Given data Start Marker
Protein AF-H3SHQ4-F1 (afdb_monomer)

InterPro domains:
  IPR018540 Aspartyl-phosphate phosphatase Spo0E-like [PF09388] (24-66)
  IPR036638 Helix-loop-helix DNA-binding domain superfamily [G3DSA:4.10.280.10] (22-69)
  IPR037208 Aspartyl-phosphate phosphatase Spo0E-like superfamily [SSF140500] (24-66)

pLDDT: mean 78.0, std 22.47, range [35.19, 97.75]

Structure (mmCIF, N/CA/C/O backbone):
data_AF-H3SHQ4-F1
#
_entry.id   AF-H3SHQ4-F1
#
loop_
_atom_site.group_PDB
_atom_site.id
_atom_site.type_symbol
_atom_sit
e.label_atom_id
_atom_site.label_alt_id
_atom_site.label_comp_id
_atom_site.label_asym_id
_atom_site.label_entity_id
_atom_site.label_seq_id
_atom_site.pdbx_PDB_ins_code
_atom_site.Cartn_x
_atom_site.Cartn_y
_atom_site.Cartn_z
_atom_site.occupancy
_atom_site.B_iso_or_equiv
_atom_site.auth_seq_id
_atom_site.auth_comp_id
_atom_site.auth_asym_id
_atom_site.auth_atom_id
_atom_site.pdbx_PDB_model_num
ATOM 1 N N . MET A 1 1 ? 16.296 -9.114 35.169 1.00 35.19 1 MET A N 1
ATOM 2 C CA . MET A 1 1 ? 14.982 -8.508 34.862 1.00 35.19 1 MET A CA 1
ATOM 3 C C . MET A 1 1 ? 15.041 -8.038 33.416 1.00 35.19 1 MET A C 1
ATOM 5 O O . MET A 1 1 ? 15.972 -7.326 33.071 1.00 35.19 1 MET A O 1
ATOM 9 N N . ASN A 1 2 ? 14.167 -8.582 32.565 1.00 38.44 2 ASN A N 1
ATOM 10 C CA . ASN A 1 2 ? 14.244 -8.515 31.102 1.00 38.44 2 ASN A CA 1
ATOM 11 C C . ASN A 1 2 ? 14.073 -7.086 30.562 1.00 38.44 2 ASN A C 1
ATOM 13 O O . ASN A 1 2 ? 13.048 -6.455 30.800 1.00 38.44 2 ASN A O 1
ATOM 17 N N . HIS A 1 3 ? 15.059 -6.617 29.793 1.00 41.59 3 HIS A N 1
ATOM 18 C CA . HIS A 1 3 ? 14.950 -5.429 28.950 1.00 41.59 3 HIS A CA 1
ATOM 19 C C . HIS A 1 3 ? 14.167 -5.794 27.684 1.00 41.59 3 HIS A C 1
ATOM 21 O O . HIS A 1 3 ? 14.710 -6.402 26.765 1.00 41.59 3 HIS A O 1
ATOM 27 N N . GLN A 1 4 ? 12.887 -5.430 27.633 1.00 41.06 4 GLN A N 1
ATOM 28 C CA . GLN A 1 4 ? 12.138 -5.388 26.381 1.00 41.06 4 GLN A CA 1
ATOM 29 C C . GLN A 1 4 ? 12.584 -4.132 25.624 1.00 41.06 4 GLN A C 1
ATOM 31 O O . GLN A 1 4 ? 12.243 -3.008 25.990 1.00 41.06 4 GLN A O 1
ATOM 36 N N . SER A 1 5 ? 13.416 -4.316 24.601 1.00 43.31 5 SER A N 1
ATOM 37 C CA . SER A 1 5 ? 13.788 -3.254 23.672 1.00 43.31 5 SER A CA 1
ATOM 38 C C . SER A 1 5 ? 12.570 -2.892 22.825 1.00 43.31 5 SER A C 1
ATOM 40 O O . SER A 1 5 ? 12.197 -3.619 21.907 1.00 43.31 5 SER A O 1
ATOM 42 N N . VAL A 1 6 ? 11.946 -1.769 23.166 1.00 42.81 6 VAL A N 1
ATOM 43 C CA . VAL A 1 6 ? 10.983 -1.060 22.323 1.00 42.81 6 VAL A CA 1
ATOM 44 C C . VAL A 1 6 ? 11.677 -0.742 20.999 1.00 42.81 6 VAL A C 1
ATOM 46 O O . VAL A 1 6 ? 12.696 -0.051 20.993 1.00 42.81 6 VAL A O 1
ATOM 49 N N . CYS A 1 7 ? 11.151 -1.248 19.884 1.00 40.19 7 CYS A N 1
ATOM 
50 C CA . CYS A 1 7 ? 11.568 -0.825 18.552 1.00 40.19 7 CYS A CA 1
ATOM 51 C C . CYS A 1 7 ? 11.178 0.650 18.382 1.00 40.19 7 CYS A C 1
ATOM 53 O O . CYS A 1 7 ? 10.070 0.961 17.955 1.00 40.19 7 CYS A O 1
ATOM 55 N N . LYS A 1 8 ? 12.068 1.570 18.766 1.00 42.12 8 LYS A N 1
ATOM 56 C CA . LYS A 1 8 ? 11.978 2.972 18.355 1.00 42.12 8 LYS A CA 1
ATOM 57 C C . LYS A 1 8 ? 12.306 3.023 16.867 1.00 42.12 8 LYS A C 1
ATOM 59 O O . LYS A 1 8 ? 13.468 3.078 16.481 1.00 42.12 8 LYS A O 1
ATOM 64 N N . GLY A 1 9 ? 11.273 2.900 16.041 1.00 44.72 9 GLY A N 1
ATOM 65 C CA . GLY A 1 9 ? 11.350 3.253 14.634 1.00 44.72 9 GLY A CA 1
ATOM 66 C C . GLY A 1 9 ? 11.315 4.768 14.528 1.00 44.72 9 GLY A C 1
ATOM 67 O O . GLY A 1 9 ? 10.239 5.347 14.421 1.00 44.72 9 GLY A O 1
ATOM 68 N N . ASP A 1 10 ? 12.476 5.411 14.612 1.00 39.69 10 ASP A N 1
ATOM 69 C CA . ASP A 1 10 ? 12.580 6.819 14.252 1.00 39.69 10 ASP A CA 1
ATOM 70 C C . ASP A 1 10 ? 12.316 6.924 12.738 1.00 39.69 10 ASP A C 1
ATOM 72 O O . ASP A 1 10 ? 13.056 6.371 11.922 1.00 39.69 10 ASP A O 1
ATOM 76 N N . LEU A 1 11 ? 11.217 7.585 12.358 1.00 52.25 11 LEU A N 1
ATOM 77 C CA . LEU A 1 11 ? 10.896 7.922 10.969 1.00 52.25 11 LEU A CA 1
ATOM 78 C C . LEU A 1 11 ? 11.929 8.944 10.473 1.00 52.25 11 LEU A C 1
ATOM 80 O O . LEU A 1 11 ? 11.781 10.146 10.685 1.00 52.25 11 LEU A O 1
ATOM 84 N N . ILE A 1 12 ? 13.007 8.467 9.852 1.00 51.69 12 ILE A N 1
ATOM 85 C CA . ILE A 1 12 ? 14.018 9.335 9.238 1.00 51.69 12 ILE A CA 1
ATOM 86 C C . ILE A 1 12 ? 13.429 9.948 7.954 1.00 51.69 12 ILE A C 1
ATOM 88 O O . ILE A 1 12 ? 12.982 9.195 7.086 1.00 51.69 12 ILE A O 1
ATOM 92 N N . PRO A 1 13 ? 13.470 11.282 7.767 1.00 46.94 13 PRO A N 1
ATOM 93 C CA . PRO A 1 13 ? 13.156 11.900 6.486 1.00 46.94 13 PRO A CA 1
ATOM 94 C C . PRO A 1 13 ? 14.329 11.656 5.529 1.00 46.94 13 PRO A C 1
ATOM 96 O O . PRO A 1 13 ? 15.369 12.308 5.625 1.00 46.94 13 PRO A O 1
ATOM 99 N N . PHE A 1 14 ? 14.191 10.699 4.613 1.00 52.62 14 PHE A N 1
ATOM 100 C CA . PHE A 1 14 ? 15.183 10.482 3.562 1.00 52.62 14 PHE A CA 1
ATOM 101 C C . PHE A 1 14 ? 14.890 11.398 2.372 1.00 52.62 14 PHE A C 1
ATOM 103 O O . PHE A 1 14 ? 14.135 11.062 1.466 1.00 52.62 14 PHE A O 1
Given data End Marker
- [Instructions to follow] An exact, complete copy of the lines above from the one with "ATOM 38 C C" through the one with "ATOM 53 O O" is the whole answer.

- [Result]
ATOM 38 C C . SER A 1 5 ? 12.570 -2.892 22.825 1.00 43.31 5 SER A C 1
ATOM 40 O O . SER A 1 5 ? 12.197 -3.619 21.907 1.00 43.31 5 SER A O 1
ATOM 42 N N . VAL A 1 6 ? 11.946 -1.769 23.166 1.00 42.81 6 VAL A N 1
ATOM 43 C CA . VAL A 1 6 ? 10.983 -1.060 22.323 1.00 42.81 6 VAL A CA 1
ATOM 44 C C . VAL A 1 6 ? 11.677 -0.742 20.999 1.00 42.81 6 VAL A C 1
ATOM 46 O O . VAL A 1 6 ? 12.696 -0.051 20.993 1.00 42.81 6 VAL A O 1
ATOM 49 N N . CYS A 1 7 ? 11.151 -1.248 19.884 1.00 40.19 7 CYS A N 1
ATOM 
50 C CA . CYS A 1 7 ? 11.568 -0.825 18.552 1.00 40.19 7 CYS A CA 1
ATOM 51 C C . CYS A 1 7 ? 11.178 0.650 18.382 1.00 40.19 7 CYS A C 1
ATOM 53 O O . CYS A 1 7 ? 10.070 0.961 17.955 1.00 40.19 7 CYS A O 1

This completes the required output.